Segundo a publicação, Telefônica (VIVT4), Oi (OIBR3,OIBR4), Telmex (que controla Claro, Embratel e Net) e TIM (TIMP3) são citadas com poder de mercado significativo (PMS) em várias faixas de serviços, e até as menores CTBC, controlada pela Algar Telecom, e Sercomtel figuram na lista.
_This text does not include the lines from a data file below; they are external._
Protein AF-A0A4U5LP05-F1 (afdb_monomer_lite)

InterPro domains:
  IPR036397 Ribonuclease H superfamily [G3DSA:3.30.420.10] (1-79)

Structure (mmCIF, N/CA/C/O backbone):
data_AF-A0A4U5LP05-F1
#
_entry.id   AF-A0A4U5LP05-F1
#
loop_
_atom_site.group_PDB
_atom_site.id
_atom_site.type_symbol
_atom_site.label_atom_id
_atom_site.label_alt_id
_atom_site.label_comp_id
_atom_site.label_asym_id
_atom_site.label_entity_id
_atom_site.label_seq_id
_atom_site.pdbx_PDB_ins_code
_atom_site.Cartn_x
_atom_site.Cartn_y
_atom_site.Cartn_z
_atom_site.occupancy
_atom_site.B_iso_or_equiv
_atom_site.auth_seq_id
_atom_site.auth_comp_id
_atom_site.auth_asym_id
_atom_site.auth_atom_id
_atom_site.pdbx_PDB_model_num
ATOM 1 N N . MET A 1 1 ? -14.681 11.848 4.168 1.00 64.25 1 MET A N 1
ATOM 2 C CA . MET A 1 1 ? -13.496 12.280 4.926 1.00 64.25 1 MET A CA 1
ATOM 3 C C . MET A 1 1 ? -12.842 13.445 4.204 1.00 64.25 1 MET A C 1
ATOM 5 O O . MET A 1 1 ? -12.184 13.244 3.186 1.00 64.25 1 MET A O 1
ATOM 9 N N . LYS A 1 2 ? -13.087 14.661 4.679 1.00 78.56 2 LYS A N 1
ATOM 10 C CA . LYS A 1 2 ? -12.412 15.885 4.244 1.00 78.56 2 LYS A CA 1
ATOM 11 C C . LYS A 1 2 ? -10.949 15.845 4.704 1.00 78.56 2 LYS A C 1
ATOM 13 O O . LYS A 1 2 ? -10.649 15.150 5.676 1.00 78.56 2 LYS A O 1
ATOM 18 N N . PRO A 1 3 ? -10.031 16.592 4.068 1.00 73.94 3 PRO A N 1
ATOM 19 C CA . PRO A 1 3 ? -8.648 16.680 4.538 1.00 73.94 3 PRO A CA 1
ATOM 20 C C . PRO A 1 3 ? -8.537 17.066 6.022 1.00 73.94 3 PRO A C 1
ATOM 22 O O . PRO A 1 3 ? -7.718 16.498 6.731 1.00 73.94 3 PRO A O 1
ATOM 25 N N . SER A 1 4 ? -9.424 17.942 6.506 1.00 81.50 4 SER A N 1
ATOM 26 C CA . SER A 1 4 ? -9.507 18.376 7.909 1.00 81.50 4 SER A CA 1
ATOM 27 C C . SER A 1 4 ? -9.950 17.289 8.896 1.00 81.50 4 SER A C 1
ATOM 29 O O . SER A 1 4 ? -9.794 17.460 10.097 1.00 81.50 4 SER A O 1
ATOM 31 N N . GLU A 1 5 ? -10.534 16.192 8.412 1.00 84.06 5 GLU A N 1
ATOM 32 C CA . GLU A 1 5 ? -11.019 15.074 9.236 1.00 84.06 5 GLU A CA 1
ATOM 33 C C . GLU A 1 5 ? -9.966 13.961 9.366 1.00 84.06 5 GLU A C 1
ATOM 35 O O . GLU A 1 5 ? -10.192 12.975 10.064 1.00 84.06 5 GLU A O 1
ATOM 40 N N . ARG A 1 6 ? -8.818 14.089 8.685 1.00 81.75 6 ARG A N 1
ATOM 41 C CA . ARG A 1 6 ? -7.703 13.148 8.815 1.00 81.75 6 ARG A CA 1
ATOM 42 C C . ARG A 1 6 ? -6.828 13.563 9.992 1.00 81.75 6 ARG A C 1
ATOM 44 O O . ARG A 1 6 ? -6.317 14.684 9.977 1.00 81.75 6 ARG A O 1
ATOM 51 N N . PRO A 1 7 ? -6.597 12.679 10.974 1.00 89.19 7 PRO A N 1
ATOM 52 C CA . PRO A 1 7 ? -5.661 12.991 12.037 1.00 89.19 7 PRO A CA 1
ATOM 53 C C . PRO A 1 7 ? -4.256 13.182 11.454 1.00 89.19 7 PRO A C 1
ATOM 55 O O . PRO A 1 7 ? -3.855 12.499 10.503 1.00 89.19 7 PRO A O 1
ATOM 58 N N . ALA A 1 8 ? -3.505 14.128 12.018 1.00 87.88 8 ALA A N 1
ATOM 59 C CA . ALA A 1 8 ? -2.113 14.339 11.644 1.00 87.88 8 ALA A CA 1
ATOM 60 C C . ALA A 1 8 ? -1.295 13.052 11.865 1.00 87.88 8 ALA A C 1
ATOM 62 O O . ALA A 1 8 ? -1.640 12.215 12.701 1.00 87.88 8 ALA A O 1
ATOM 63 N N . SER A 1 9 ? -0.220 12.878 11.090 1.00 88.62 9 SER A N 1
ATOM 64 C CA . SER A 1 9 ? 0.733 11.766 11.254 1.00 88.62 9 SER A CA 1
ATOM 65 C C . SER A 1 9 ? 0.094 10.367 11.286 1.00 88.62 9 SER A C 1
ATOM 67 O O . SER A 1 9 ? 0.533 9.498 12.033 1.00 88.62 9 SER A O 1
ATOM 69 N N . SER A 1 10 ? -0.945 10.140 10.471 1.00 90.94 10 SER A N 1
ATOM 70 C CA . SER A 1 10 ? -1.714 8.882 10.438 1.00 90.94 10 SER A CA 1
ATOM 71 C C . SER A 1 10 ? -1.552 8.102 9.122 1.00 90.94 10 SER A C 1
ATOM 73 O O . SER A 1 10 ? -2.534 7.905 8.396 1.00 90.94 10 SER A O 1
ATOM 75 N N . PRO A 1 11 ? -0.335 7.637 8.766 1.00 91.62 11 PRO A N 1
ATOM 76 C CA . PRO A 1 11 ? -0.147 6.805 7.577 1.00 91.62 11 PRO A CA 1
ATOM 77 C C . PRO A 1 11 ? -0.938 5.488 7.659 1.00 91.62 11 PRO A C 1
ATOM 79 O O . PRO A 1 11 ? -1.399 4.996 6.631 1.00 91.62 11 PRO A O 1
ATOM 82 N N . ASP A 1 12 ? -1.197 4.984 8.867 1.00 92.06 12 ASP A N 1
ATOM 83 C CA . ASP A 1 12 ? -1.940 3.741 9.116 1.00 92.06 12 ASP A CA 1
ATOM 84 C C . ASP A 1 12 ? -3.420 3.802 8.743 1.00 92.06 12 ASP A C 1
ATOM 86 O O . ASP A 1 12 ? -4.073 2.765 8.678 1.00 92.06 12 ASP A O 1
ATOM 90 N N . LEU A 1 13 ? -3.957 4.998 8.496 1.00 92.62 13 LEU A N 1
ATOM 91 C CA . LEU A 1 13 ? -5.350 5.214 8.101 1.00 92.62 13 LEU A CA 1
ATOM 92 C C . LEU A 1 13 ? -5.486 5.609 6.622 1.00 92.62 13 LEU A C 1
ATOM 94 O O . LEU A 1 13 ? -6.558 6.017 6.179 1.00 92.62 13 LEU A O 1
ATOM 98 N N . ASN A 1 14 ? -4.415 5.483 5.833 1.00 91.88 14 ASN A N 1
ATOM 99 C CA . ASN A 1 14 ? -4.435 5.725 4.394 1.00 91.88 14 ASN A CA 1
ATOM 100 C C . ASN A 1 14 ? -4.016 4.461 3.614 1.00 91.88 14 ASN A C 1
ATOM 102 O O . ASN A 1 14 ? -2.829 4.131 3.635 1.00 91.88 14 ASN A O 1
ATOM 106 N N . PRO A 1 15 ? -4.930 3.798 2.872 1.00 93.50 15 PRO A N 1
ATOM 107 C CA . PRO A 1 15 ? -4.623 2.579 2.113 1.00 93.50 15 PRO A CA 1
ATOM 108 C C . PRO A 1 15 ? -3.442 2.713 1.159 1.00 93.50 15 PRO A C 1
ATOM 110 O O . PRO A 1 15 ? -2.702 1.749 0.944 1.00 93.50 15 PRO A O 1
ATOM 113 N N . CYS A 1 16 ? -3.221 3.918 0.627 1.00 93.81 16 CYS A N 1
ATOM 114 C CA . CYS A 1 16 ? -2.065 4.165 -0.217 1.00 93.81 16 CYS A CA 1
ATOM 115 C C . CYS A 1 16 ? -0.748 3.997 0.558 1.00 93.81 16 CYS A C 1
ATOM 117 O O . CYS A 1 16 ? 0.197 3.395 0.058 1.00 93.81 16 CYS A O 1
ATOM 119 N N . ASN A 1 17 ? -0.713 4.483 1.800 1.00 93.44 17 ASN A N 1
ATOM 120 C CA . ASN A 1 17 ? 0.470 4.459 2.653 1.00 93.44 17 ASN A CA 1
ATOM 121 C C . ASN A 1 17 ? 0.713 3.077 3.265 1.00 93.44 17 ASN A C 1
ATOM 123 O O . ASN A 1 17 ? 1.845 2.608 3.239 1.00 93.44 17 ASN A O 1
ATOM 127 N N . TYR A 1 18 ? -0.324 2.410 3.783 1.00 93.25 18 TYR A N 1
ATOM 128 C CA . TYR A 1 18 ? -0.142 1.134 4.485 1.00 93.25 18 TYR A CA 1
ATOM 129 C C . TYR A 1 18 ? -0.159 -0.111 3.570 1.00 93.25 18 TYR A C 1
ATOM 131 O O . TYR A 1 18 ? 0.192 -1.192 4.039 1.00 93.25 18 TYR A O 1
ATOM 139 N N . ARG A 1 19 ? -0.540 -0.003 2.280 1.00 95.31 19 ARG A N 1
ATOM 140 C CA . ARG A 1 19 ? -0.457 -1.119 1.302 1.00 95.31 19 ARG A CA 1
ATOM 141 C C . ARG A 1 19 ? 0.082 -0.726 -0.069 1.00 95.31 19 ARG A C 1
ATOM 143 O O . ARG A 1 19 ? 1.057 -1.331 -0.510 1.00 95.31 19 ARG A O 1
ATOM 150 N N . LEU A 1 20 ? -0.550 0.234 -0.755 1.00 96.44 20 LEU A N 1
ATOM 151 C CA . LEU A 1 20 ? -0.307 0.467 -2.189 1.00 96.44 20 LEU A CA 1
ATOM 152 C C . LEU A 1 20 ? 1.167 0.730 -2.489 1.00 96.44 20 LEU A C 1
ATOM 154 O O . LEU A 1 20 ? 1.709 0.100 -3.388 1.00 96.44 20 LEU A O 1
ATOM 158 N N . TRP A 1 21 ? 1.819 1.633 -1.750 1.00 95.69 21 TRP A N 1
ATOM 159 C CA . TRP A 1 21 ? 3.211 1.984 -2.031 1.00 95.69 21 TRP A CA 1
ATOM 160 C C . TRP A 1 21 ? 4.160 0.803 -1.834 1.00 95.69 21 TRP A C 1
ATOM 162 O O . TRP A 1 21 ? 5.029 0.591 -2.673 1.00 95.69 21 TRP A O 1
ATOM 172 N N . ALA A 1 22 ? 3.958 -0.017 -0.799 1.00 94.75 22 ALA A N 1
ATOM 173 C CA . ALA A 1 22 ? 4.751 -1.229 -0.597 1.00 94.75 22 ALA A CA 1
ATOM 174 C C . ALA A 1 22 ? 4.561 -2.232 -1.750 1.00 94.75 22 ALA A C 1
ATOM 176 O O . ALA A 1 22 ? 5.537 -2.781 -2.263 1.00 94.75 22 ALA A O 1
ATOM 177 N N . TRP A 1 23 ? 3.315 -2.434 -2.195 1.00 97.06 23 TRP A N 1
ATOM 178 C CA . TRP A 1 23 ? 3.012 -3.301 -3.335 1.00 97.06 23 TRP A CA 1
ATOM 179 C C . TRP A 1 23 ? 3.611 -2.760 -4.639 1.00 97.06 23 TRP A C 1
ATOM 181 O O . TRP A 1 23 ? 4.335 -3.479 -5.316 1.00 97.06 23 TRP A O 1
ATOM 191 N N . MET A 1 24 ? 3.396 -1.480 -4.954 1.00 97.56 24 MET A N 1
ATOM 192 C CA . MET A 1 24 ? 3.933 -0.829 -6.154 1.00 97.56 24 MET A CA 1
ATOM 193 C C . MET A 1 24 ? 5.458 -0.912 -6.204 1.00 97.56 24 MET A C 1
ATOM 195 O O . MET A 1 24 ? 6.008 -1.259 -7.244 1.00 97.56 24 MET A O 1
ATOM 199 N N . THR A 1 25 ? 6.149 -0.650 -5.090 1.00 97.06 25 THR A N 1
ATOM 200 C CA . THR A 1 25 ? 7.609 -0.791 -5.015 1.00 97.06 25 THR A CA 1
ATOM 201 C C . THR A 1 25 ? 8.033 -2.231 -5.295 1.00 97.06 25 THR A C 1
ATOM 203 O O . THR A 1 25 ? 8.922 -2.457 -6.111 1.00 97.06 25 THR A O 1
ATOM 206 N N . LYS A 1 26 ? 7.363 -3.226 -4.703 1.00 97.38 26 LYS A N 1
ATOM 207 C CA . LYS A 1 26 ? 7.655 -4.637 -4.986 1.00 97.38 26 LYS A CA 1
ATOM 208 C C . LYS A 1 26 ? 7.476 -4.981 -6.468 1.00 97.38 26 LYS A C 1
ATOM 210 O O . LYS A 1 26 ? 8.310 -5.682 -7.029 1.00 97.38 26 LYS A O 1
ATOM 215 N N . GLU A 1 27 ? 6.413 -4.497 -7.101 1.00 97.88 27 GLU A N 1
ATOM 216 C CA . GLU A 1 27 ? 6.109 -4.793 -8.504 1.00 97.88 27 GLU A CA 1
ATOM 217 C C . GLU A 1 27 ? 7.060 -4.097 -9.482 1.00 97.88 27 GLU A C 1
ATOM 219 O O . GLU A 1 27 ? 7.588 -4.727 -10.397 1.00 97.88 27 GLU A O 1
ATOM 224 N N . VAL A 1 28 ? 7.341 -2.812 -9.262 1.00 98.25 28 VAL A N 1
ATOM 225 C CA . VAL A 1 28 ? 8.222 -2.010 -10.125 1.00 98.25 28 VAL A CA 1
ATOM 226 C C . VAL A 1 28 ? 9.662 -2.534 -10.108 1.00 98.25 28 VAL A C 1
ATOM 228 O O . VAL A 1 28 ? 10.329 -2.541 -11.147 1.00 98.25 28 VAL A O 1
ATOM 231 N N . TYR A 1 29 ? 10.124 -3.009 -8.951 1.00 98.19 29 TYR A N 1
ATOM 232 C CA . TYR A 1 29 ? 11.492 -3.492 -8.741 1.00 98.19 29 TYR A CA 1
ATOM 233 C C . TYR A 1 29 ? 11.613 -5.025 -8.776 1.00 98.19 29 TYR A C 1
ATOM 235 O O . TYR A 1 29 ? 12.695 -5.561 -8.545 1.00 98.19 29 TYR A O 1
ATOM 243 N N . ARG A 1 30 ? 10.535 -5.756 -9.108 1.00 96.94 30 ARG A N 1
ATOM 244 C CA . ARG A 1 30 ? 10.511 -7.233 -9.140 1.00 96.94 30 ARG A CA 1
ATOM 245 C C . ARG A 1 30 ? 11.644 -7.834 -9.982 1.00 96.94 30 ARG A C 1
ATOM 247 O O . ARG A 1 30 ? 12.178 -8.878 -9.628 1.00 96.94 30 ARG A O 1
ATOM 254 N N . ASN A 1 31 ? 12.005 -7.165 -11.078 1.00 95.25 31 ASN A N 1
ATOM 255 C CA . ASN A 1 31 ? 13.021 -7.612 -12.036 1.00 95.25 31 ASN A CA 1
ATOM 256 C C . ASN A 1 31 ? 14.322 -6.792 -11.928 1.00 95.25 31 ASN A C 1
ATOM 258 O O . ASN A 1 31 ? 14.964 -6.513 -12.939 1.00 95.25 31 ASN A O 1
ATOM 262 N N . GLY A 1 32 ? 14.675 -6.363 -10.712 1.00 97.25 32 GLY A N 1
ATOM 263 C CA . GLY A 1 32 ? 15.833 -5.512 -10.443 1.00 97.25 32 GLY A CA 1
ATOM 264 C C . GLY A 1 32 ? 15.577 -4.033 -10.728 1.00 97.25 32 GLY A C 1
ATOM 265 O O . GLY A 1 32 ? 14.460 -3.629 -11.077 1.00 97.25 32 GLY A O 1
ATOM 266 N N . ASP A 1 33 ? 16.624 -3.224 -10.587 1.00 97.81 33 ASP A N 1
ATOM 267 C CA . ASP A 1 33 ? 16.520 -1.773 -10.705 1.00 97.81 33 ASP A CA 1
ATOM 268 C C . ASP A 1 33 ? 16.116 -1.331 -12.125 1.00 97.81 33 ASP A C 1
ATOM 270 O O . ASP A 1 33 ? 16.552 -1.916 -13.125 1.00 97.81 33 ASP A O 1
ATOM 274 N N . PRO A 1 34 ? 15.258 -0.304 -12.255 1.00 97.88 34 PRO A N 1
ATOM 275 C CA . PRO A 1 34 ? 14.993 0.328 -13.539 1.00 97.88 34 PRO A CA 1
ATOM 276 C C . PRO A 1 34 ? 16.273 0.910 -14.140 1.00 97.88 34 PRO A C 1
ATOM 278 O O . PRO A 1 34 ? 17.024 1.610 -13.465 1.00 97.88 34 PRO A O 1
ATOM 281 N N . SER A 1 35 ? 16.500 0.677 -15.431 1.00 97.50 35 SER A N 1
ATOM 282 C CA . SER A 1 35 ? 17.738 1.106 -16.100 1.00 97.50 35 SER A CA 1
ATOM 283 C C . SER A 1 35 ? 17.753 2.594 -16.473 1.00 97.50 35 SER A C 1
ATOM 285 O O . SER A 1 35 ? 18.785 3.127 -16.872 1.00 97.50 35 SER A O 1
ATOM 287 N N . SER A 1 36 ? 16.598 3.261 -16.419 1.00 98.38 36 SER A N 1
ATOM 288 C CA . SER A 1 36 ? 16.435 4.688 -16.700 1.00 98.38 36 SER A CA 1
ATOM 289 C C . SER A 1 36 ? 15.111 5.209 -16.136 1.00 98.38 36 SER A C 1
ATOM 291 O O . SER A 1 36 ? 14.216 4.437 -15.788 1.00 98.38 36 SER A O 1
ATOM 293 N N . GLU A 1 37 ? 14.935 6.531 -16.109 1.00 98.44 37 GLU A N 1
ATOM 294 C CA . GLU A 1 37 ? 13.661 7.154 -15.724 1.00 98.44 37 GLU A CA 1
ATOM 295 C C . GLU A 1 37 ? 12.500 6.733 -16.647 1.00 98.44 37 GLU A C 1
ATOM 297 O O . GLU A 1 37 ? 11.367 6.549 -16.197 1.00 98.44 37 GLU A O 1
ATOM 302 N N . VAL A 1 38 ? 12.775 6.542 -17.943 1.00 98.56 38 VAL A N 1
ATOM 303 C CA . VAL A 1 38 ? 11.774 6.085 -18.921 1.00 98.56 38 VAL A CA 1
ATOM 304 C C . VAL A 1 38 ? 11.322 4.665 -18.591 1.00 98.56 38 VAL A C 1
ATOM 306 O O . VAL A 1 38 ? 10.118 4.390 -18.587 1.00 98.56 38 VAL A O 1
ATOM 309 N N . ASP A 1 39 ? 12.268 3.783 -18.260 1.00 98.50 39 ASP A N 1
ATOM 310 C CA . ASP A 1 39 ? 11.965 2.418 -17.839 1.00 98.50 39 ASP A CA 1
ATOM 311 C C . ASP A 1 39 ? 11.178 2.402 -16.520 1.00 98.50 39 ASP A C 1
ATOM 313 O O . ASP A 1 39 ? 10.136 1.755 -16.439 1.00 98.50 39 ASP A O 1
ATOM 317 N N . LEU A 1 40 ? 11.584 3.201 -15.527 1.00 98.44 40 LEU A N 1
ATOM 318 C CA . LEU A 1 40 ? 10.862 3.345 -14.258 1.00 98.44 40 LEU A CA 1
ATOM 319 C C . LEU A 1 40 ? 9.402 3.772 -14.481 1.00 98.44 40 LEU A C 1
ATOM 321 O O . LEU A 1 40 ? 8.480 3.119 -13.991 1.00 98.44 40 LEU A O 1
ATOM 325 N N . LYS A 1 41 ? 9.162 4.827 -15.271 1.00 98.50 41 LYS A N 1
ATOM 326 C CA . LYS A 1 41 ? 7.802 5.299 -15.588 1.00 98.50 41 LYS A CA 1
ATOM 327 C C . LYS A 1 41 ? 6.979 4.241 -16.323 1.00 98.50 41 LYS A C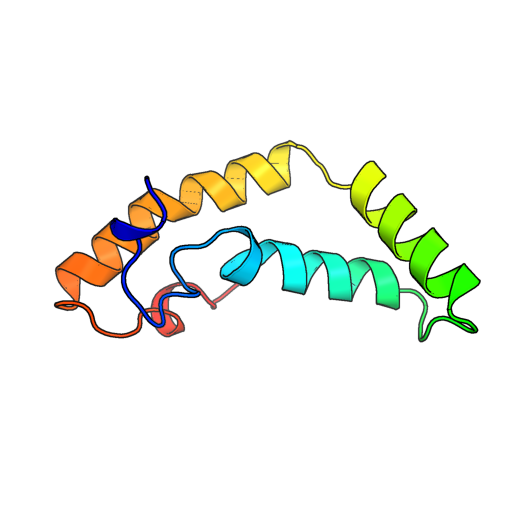 1
ATOM 329 O O . LYS A 1 41 ? 5.777 4.124 -16.080 1.00 98.50 41 LYS A O 1
ATOM 334 N N . ARG A 1 42 ? 7.596 3.481 -17.233 1.00 98.56 42 ARG A N 1
ATOM 335 C CA . ARG A 1 42 ? 6.942 2.368 -17.939 1.00 98.56 42 ARG A CA 1
ATOM 336 C C . ARG A 1 42 ? 6.529 1.269 -16.960 1.00 98.56 42 ARG A C 1
ATOM 338 O O . ARG A 1 42 ? 5.377 0.846 -16.996 1.00 98.56 42 ARG A O 1
ATOM 345 N N . ARG A 1 43 ? 7.430 0.856 -16.063 1.00 98.56 43 ARG A N 1
ATOM 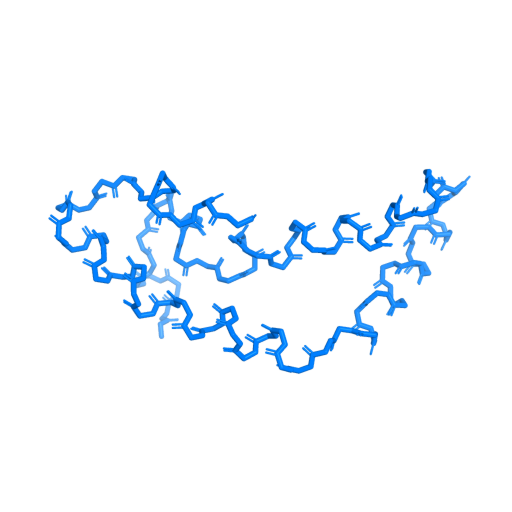346 C CA . ARG A 1 43 ? 7.169 -0.171 -15.042 1.00 98.56 43 ARG A CA 1
ATOM 347 C C . ARG A 1 43 ? 6.080 0.252 -14.056 1.00 98.56 43 ARG A C 1
ATOM 349 O O . ARG A 1 43 ? 5.204 -0.550 -13.769 1.00 98.56 43 ARG A O 1
ATOM 356 N N . ILE A 1 44 ? 6.071 1.513 -1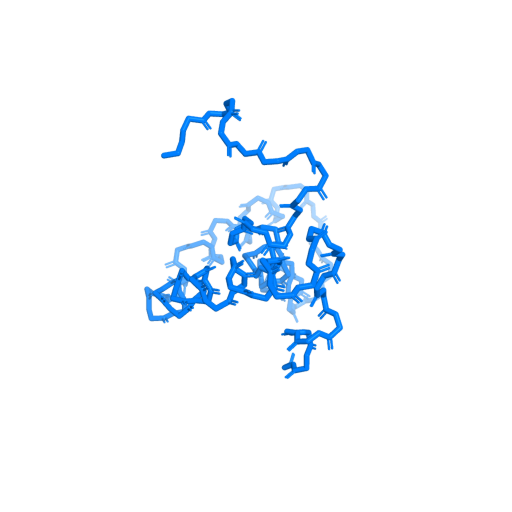3.611 1.00 98.50 44 ILE A N 1
ATOM 357 C CA . ILE A 1 44 ? 5.005 2.057 -12.748 1.00 98.50 44 ILE A CA 1
ATOM 358 C C . ILE A 1 44 ? 3.636 1.941 -13.426 1.00 98.50 44 ILE A C 1
ATOM 360 O O . ILE A 1 44 ? 2.685 1.475 -12.805 1.00 98.50 44 ILE A O 1
ATOM 364 N N . ARG A 1 45 ? 3.521 2.341 -14.700 1.00 98.62 45 ARG A N 1
ATOM 365 C CA . ARG A 1 45 ? 2.250 2.246 -15.440 1.00 98.62 45 ARG A CA 1
ATOM 366 C C . ARG A 1 45 ? 1.813 0.799 -15.649 1.00 98.62 45 ARG A C 1
ATOM 368 O O . ARG A 1 45 ? 0.630 0.516 -15.509 1.00 98.62 45 ARG A O 1
ATOM 375 N N . ALA A 1 46 ? 2.751 -0.097 -15.956 1.00 98.31 46 ALA A N 1
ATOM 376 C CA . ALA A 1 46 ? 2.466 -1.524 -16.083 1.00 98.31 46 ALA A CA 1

Ainda sobre a petrolífera, vale mencionar ainda que na última quinta-feira (1) a Petrobras encontrou 56,6 bilhões de metros cúbicos de gás natural no Peru, comunicou a empresa nesta quinta-feira (1). O volume de gás condensado é de 113,7 milhões de barris, localizados em três poços na Bacia de Madre de Dios. 

Glencore está entre interessados por fatia da Anglo no Amapá
Por fim, pelo menos quatro pretendentes, incluindo a trader Glencore, estão na disputa pela fatia majoritária da Anglo American na sua operação de minério de ferro no Amapá, no norte do Brasil, de acordo com fontes próximas ao assunto.

A Anglo comprou o controle da operação no Amapá em 2008 da MMX (MMXE3), do empresário Eike Batista, como parte da negociação pela Minas-Rio. Mas o ativo foi avaliado como não-essencial.